Kensington won their third XXXX Gold One Day Cup for the decade, defeating Northern Districts at Adelaide Oval on 14 February 2010. Batting first, the Browns posted 193 set up by James Hilditch and Aaron O'Brien. The Jets were in early trouble at 5 for 23 and then 6 for 61 before a late order partnership pushed Northerns to 7 for 159 but eventually bowled out for 172 with lone hand of Steven Marks 78 not out the only real resistance. Mark Cleary and Elliot Opie took three wickets each in an all-round effort by the Browns.

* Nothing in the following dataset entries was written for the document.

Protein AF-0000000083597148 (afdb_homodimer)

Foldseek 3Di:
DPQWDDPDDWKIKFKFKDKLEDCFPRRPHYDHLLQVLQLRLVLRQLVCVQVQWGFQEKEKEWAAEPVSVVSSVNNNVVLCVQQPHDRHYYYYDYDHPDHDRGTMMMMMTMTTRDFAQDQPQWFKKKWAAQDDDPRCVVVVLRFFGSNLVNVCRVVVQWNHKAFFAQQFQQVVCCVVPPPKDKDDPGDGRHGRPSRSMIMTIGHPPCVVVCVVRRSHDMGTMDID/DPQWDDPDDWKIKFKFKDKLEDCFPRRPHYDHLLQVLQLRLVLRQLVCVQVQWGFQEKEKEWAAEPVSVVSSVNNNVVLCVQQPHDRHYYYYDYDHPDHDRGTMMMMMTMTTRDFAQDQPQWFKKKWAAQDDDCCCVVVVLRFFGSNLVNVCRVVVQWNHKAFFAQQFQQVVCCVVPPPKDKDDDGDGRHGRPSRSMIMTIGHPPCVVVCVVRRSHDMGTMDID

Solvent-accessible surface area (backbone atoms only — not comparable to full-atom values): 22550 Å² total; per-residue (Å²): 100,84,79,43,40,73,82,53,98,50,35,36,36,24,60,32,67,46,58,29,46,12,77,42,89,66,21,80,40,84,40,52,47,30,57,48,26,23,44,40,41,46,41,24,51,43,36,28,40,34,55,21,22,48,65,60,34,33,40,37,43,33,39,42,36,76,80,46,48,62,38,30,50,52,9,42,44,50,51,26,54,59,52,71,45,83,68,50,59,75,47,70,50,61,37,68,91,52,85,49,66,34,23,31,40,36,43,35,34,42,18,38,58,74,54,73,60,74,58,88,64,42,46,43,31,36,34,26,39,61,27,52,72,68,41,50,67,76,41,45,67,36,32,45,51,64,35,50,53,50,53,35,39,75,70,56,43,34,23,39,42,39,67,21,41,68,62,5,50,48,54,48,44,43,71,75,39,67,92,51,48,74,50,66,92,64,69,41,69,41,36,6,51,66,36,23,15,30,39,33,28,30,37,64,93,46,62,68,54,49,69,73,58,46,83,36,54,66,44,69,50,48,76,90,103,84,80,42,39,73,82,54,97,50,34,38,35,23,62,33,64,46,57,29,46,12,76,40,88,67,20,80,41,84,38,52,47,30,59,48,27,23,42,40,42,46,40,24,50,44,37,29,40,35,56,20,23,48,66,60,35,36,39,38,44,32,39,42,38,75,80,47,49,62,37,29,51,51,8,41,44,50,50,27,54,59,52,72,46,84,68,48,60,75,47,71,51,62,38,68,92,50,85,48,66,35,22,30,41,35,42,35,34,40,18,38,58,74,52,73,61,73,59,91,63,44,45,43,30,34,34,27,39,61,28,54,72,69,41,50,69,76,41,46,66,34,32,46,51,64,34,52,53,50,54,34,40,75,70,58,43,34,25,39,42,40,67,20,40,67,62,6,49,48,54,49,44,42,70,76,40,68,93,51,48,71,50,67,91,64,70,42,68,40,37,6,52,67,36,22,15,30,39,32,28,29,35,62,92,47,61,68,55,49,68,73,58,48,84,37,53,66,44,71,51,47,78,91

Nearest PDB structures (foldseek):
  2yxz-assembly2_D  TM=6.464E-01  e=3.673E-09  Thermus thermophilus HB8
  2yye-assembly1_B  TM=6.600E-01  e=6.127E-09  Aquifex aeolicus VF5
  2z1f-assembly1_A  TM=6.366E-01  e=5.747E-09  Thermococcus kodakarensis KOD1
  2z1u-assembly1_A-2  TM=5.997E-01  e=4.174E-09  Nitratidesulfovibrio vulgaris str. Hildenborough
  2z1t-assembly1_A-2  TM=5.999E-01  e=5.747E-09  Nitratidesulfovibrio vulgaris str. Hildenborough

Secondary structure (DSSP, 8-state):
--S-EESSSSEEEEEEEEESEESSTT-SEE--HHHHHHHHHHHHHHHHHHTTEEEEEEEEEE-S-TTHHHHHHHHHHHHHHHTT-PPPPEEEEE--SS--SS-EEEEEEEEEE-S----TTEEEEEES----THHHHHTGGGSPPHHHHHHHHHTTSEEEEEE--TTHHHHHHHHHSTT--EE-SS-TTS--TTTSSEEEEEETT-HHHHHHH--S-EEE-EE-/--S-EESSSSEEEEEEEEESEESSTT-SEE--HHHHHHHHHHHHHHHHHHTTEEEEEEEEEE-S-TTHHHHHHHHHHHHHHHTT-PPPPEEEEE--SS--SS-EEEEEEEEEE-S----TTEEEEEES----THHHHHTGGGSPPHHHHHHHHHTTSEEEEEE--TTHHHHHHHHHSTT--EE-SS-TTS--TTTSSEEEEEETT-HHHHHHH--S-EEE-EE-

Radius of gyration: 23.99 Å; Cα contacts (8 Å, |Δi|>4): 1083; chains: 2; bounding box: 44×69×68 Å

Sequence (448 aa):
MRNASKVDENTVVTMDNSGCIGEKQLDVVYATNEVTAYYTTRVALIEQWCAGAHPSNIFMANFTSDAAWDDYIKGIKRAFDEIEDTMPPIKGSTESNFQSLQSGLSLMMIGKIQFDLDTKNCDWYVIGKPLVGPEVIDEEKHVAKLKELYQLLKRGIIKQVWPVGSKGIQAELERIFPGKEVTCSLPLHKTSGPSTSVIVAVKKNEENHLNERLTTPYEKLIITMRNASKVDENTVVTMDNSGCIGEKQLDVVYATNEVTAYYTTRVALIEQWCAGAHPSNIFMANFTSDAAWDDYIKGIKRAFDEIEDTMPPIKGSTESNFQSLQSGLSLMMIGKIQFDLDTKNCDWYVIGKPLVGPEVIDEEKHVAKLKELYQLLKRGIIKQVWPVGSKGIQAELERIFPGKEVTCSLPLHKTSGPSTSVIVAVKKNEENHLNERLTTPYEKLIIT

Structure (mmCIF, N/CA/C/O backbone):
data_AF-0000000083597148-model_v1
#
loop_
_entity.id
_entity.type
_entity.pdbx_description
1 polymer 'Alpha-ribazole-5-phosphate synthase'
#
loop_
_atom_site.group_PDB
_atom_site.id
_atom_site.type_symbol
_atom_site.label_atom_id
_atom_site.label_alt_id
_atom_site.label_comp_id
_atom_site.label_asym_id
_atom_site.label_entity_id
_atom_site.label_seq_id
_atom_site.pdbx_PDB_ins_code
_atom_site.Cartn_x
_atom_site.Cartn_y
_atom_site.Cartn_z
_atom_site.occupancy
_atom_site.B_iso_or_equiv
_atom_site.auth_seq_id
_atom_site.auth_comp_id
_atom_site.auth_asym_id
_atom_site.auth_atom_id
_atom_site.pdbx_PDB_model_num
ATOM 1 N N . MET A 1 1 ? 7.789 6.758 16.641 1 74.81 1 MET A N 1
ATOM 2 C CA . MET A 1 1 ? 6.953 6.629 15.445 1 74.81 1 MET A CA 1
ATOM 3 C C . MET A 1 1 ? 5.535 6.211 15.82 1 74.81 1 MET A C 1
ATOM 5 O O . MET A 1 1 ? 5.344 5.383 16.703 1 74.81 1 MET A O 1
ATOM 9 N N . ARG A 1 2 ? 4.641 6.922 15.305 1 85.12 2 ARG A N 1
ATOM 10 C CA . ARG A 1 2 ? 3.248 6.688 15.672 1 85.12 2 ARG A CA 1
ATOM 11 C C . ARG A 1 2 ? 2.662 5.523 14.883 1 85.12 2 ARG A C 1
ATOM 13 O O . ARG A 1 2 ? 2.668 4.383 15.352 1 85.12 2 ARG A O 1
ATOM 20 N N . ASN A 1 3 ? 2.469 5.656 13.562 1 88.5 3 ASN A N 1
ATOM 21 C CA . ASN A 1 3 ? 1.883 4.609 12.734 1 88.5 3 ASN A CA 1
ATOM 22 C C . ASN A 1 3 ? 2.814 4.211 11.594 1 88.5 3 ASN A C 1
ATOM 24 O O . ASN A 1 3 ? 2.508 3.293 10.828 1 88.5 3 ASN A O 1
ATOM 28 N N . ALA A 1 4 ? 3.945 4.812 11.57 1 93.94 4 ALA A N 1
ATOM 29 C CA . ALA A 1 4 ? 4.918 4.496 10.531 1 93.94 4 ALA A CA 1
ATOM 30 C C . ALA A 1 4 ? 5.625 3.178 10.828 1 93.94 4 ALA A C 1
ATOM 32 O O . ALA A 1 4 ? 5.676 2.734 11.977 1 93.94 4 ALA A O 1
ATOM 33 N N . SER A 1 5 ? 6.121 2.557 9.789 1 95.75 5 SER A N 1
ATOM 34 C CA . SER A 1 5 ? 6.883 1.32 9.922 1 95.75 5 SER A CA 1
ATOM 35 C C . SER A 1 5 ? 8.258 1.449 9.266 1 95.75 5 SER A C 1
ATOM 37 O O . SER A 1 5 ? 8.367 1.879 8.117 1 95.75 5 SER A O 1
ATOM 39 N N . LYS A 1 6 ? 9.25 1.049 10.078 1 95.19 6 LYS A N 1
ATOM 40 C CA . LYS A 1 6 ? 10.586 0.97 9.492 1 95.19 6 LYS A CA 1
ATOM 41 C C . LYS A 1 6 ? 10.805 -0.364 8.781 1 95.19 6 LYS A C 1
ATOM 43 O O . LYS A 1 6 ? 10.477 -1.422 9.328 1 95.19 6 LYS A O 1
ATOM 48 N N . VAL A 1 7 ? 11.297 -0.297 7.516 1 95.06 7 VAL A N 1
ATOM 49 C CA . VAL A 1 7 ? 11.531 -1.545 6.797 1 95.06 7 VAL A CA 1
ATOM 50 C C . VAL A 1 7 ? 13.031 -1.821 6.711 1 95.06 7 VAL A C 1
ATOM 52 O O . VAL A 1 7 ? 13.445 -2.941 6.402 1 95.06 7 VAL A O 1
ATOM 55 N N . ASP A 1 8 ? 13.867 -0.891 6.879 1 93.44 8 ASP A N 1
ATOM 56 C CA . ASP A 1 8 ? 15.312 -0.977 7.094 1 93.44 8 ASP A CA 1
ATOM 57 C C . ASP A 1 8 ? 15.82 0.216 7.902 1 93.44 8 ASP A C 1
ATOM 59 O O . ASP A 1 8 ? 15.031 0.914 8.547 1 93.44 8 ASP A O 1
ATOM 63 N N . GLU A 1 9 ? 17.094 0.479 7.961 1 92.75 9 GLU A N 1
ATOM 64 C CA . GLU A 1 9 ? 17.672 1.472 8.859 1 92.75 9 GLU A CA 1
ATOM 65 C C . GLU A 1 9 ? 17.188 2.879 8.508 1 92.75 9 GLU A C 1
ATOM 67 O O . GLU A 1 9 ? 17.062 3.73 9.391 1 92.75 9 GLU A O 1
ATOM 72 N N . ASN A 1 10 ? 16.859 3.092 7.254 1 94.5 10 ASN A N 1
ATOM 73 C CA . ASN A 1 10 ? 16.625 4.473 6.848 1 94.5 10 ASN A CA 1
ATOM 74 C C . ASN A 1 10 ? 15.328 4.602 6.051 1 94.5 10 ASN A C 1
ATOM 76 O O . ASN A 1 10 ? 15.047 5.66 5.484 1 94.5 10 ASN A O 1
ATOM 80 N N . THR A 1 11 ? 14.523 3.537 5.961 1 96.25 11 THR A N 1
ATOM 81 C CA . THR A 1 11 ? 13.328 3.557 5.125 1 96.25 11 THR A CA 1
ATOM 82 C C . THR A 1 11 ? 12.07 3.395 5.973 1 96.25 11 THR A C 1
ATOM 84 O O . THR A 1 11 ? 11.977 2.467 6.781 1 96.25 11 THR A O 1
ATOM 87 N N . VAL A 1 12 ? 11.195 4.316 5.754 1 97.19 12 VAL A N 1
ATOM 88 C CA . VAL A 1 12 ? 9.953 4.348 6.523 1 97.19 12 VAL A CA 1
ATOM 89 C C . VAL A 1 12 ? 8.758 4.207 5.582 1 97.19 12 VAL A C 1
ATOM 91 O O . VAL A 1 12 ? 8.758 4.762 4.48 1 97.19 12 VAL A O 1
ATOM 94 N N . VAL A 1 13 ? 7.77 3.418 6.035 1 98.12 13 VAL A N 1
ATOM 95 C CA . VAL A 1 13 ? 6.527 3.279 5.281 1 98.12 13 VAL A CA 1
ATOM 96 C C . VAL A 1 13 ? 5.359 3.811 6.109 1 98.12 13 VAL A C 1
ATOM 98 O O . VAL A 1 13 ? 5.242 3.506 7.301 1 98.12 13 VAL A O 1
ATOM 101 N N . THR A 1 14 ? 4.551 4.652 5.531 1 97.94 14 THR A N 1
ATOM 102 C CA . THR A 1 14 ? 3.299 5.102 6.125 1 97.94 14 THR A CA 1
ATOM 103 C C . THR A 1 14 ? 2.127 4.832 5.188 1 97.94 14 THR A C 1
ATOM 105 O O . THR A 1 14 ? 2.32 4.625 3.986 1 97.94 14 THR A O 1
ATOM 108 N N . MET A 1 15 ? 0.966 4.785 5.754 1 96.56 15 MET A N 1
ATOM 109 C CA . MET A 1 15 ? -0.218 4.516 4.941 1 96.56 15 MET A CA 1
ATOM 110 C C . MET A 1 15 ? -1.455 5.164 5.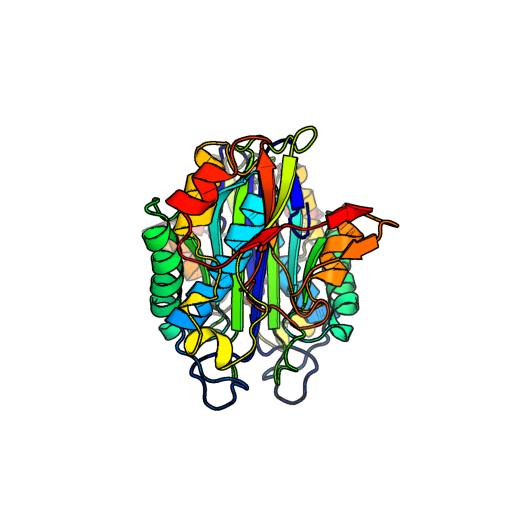555 1 96.56 15 MET A C 1
ATOM 112 O O . MET A 1 15 ? -1.521 5.363 6.77 1 96.56 15 MET A O 1
ATOM 116 N N . ASP A 1 16 ? -2.301 5.508 4.754 1 95.69 16 ASP A N 1
ATOM 117 C CA . ASP A 1 1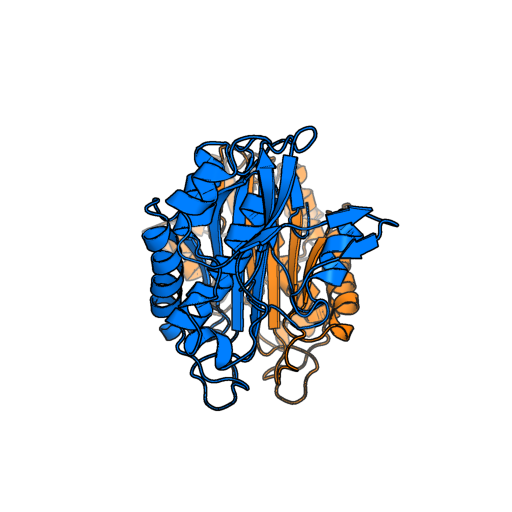6 ? -3.637 5.938 5.156 1 95.69 16 ASP A CA 1
ATOM 118 C C . ASP A 1 16 ? -4.688 5.477 4.152 1 95.69 16 ASP A C 1
ATOM 120 O O . ASP A 1 16 ? -4.395 5.324 2.965 1 95.69 16 ASP A O 1
ATOM 124 N N . ASN A 1 17 ? -5.828 5.18 4.691 1 96.31 17 ASN A N 1
ATOM 125 C CA . ASN A 1 17 ? -6.926 4.664 3.885 1 96.31 17 ASN A CA 1
ATOM 126 C C . ASN A 1 17 ? -8.188 5.512 4.039 1 96.31 17 ASN A C 1
ATOM 128 O O . ASN A 1 17 ? -8.469 6.02 5.125 1 96.31 17 ASN A O 1
ATOM 132 N N . SER A 1 18 ? -8.875 5.656 3.002 1 95.38 18 SER A N 1
ATOM 133 C CA . SER A 1 18 ? -10.18 6.305 2.992 1 95.38 18 SER A CA 1
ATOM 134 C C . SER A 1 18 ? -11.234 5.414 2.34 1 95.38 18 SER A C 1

Kensington finished ninth on the table in the 2009/10 season.

==2010–2011 season==
Kensington signed Rob Cassell after he was recruited by SACA for the state side. The Browns unable to defend their One Day title after being losing to Woodville in the semi-final. They did make the Two Day Grand Final after defeating Woodville in another low-scoring affair. Kensington then went on to defeat minor premiers Sturt at Adelaide Oval on 26 and 27 March 2011.

==2015–2016 season==
Kensington again was captained by Jake Brown and were coached by Ben Johnswood. The A Grade finished 4th and were knocked out in the semi-finals by Tea Tree Gully. It was a successful season with Alex Ross, Daniel Worrall and Elliot Opie all playing for the state side during the year.